> **REQUIRED ACTION**
Set out exactly, and with nothing added, the line containing "ATOM 141 C CA" and every line after it through the final line of the data.

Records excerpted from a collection
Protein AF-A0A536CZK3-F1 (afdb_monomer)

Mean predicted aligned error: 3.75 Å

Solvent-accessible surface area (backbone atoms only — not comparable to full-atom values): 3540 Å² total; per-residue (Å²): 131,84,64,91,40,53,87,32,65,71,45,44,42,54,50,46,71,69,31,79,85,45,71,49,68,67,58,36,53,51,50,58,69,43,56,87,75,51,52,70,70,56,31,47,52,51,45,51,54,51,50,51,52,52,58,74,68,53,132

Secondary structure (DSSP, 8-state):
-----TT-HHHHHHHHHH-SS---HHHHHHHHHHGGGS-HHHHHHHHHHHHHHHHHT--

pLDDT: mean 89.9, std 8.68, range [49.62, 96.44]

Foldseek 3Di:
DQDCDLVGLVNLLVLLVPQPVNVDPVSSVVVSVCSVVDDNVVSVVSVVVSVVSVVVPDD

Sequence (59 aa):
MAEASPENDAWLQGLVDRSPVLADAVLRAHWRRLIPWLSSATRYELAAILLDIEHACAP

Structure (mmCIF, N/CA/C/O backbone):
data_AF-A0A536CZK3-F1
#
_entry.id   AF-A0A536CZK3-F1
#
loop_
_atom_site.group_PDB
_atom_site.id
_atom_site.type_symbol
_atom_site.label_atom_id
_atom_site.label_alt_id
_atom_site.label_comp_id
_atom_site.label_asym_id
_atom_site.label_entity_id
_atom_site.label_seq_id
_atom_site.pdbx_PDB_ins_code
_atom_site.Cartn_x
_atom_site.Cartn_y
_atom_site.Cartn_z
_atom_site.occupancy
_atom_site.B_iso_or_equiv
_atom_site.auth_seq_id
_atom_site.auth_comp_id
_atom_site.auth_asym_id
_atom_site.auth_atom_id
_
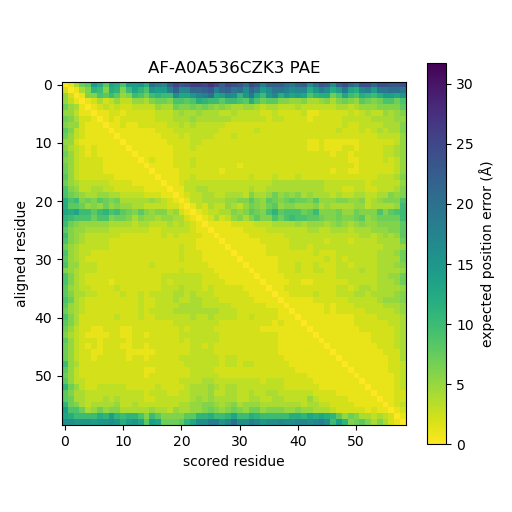atom_site.pdbx_PDB_model_num
ATOM 1 N N . MET A 1 1 ? 0.537 -15.201 11.722 1.00 49.62 1 MET A N 1
ATOM 2 C CA . MET A 1 1 ? 0.558 -14.643 10.353 1.00 49.62 1 MET A CA 1
ATOM 3 C C . MET A 1 1 ? -0.285 -13.385 10.376 1.00 49.62 1 MET A C 1
ATOM 5 O O . MET A 1 1 ? -1.364 -13.444 10.949 1.00 49.62 1 MET A O 1
ATOM 9 N N . ALA A 1 2 ? 0.217 -12.257 9.872 1.00 61.97 2 A
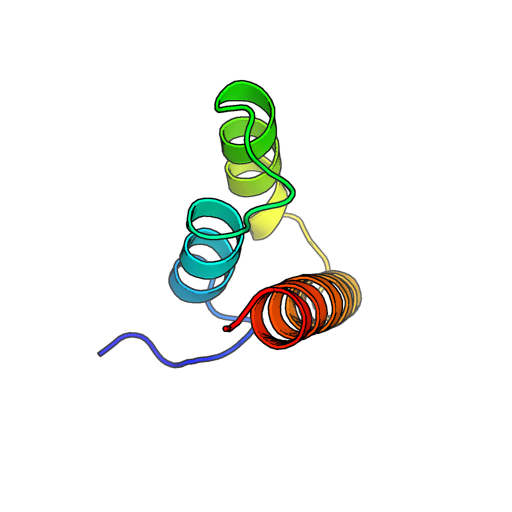LA A N 1
ATOM 10 C CA . ALA A 1 2 ? -0.582 -11.036 9.794 1.00 61.97 2 ALA A CA 1
ATOM 11 C C . ALA A 1 2 ? -1.749 -11.258 8.817 1.00 61.97 2 ALA A C 1
ATOM 13 O O . ALA A 1 2 ? -1.544 -11.807 7.736 1.00 61.97 2 ALA A O 1
ATOM 14 N N . GLU A 1 3 ? -2.958 -10.878 9.218 1.00 81.50 3 GLU A N 1
ATOM 15 C CA . GLU A 1 3 ? -4.156 -10.967 8.382 1.00 81.50 3 GLU A CA 1
ATOM 16 C C . GLU A 1 3 ? -4.001 -10.079 7.139 1.00 81.50 3 GLU A C 1
ATOM 18 O O . GLU A 1 3 ? -3.591 -8.921 7.259 1.00 81.50 3 GLU A O 1
ATOM 23 N N . ALA A 1 4 ? -4.293 -10.623 5.953 1.00 85.38 4 ALA A N 1
ATOM 24 C CA . ALA A 1 4 ? -4.211 -9.895 4.690 1.00 85.38 4 ALA A CA 1
ATOM 25 C C . ALA A 1 4 ? -5.441 -8.998 4.507 1.00 85.38 4 ALA A C 1
ATOM 27 O O . ALA A 1 4 ? -6.415 -9.386 3.867 1.00 85.38 4 ALA A O 1
ATOM 28 N N . SER A 1 5 ? -5.397 -7.814 5.116 1.00 91.25 5 SER A N 1
ATOM 29 C CA . SER A 1 5 ? -6.510 -6.864 5.149 1.00 91.25 5 SER A CA 1
ATOM 30 C C . SER A 1 5 ? -6.005 -5.420 5.025 1.00 91.25 5 SER A C 1
ATOM 32 O O . SER A 1 5 ? -5.032 -5.078 5.701 1.00 91.25 5 SER A O 1
ATOM 34 N N . PRO A 1 6 ? -6.666 -4.539 4.243 1.00 91.81 6 PRO A N 1
ATOM 35 C CA . PRO A 1 6 ? -6.351 -3.103 4.196 1.00 91.81 6 PRO A CA 1
ATOM 36 C C . PRO A 1 6 ? -6.450 -2.397 5.559 1.00 91.81 6 PRO A C 1
ATOM 38 O O . PRO A 1 6 ? -5.777 -1.392 5.804 1.00 91.81 6 PRO A O 1
ATOM 41 N N . GLU A 1 7 ? -7.251 -2.943 6.475 1.00 92.56 7 GLU A N 1
ATOM 42 C CA . GLU A 1 7 ? -7.390 -2.460 7.855 1.00 92.56 7 GLU A CA 1
ATOM 43 C C . GLU A 1 7 ? -6.182 -2.842 8.731 1.00 92.56 7 GLU A C 1
ATOM 45 O O . GLU A 1 7 ? -5.951 -2.242 9.776 1.00 92.56 7 GLU A O 1
ATOM 50 N N . ASN A 1 8 ? -5.362 -3.804 8.301 1.00 94.62 8 ASN A N 1
ATOM 51 C CA . ASN A 1 8 ? -4.133 -4.172 8.989 1.00 94.62 8 ASN A CA 1
ATOM 52 C C . ASN A 1 8 ? -2.975 -3.278 8.521 1.00 94.62 8 ASN A C 1
ATOM 54 O O . ASN A 1 8 ? -2.472 -3.419 7.404 1.00 94.62 8 ASN A O 1
ATOM 58 N N . ASP A 1 9 ? -2.517 -2.386 9.404 1.00 93.62 9 ASP A N 1
ATOM 59 C CA . ASP A 1 9 ? -1.403 -1.462 9.149 1.00 93.62 9 ASP A CA 1
ATOM 60 C C . ASP A 1 9 ? -0.162 -2.177 8.604 1.00 93.62 9 ASP A C 1
ATOM 62 O O . ASP A 1 9 ? 0.419 -1.734 7.616 1.00 93.62 9 ASP A O 1
ATOM 66 N N . ALA A 1 10 ? 0.239 -3.296 9.214 1.00 93.44 10 ALA A N 1
ATOM 67 C CA . ALA A 1 10 ? 1.458 -4.006 8.831 1.00 93.44 10 ALA A CA 1
ATOM 68 C C . ALA A 1 10 ? 1.351 -4.601 7.421 1.00 93.44 10 ALA A C 1
ATOM 70 O O . ALA A 1 10 ? 2.320 -4.595 6.660 1.00 93.44 10 ALA A O 1
ATOM 71 N N . TRP A 1 11 ? 0.166 -5.092 7.057 1.00 94.69 11 TRP A N 1
ATOM 72 C CA . TRP A 1 11 ? -0.075 -5.620 5.719 1.00 94.69 11 TRP A CA 1
ATOM 73 C C . TRP A 1 11 ? -0.047 -4.509 4.664 1.00 94.69 11 TRP A C 1
ATOM 75 O O . TRP A 1 11 ? 0.630 -4.651 3.643 1.00 94.69 11 TRP A O 1
ATOM 85 N N . LEU A 1 12 ? -0.706 -3.377 4.935 1.00 94.38 12 LEU A N 1
ATOM 86 C CA . LEU A 1 12 ? -0.744 -2.235 4.019 1.00 94.38 12 LEU A CA 1
ATOM 87 C C . LEU A 1 12 ? 0.631 -1.559 3.878 1.00 94.38 12 LEU A C 1
ATOM 89 O O . LEU A 1 12 ? 1.031 -1.182 2.778 1.00 94.38 12 LEU A O 1
ATOM 93 
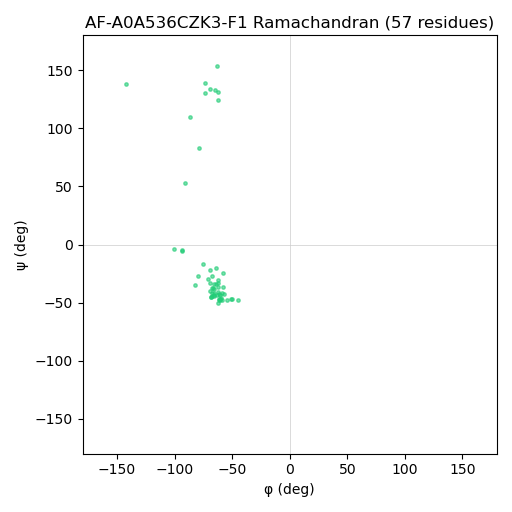N N . GLN A 1 13 ? 1.406 -1.473 4.962 1.00 94.06 13 GLN A N 1
ATOM 94 C CA . GLN A 1 13 ? 2.805 -1.034 4.908 1.00 94.06 13 GLN A CA 1
ATOM 95 C C . GLN A 1 13 ? 3.654 -1.984 4.054 1.00 94.06 13 GLN A C 1
ATOM 97 O O . GLN A 1 13 ? 4.451 -1.528 3.236 1.00 94.06 13 GLN A O 1
ATOM 102 N N . GLY A 1 14 ? 3.429 -3.296 4.
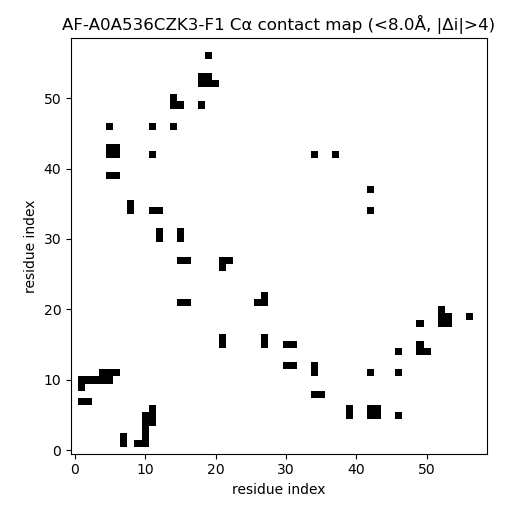169 1.00 94.06 14 GLY A N 1
ATOM 103 C CA . GLY A 1 14 ? 4.092 -4.291 3.329 1.00 94.06 14 GLY A CA 1
ATOM 104 C C . GLY A 1 14 ? 3.765 -4.158 1.836 1.00 94.06 14 GLY A C 1
ATOM 105 O O . GLY A 1 14 ? 4.615 -4.483 1.010 1.00 94.06 14 GLY A O 1
ATOM 106 N N . LEU A 1 15 ? 2.567 -3.682 1.472 1.00 93.44 15 LEU A N 1
ATOM 107 C CA . LEU A 1 15 ? 2.214 -3.338 0.085 1.00 93.44 15 LEU A CA 1
ATOM 108 C C . LEU A 1 15 ? 2.982 -2.109 -0.410 1.00 93.44 15 LEU A C 1
ATOM 110 O O . LEU A 1 15 ? 3.541 -2.121 -1.503 1.00 93.44 15 LEU A O 1
ATOM 114 N N . VAL A 1 16 ? 3.046 -1.062 0.414 1.00 93.75 16 VAL A N 1
ATOM 115 C CA . VAL A 1 16 ? 3.812 0.156 0.113 1.00 93.75 16 VAL A CA 1
ATOM 116 C C . VAL A 1 16 ? 5.292 -0.158 -0.101 1.00 93.75 16 VAL A C 1
ATOM 118 O O . VAL A 1 16 ? 5.907 0.371 -1.025 1.00 93.75 16 VAL A O 1
ATOM 121 N N . ASP A 1 17 ? 5
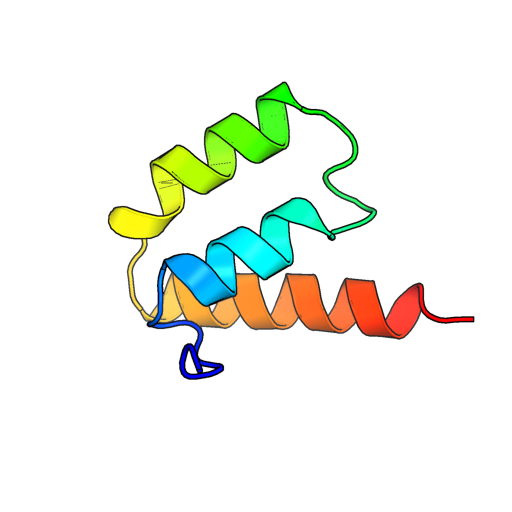.868 -1.035 0.719 1.00 91.94 17 ASP A N 1
ATOM 122 C CA . ASP A 1 17 ? 7.300 -1.330 0.674 1.00 91.94 17 ASP A CA 1
ATOM 123 C C . ASP A 1 17 ? 7.738 -2.093 -0.577 1.00 91.94 17 ASP A C 1
ATOM 125 O O . ASP A 1 17 ? 8.849 -1.856 -1.065 1.00 91.94 17 ASP A O 1
ATOM 129 N N . ARG A 1 18 ? 6.875 -2.967 -1.103 1.00 89.81 18 ARG A N 1
ATOM 130 C CA . ARG A 1 18 ? 7.139 -3.758 -2.314 1.00 89.81 18 ARG A CA 1
ATOM 131 C C . ARG A 1 18 ? 6.619 -3.122 -3.603 1.00 89.81 18 ARG A C 1
ATOM 133 O O . ARG A 1 18 ? 6.899 -3.641 -4.678 1.00 89.81 18 ARG A O 1
ATOM 140 N N . SER A 1 19 ? 5.893 -2.007 -3.507 1.00 89.38 19 SER A N 1
ATOM 141 C CA . SER A 1 19 ? 5.349 -1.317 -4.675 1.00 89.38 19 SER A CA 1
ATOM 142 C C . SER A 1 19 ? 6.471 -0.824 -5.603 1.00 89.38 19 SER A C 1
ATOM 144 O O . SER A 1 19 ? 7.321 -0.043 -5.163 1.00 89.38 19 SER A O 1
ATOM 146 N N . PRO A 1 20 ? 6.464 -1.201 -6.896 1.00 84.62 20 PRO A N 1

> **RESPONSE BOX**
ATOM 141 C CA . SER A 1 19 ? 5.349 -1.317 -4.675 1.00 89.38 19 SER A CA 1
ATOM 142 C C . SER A 1 19 ? 6.471 -0.824 -5.603 1.00 89.38 19 SER A C 1
ATOM 144 O O . SER A 1 19 ? 7.321 -0.043 -5.163 1.00 89.38 19 SER A O 1
ATOM 146 N N . PRO A 1 20 ? 6.464 -1.201 -6.896 1.00 84.62 20 PRO A N 1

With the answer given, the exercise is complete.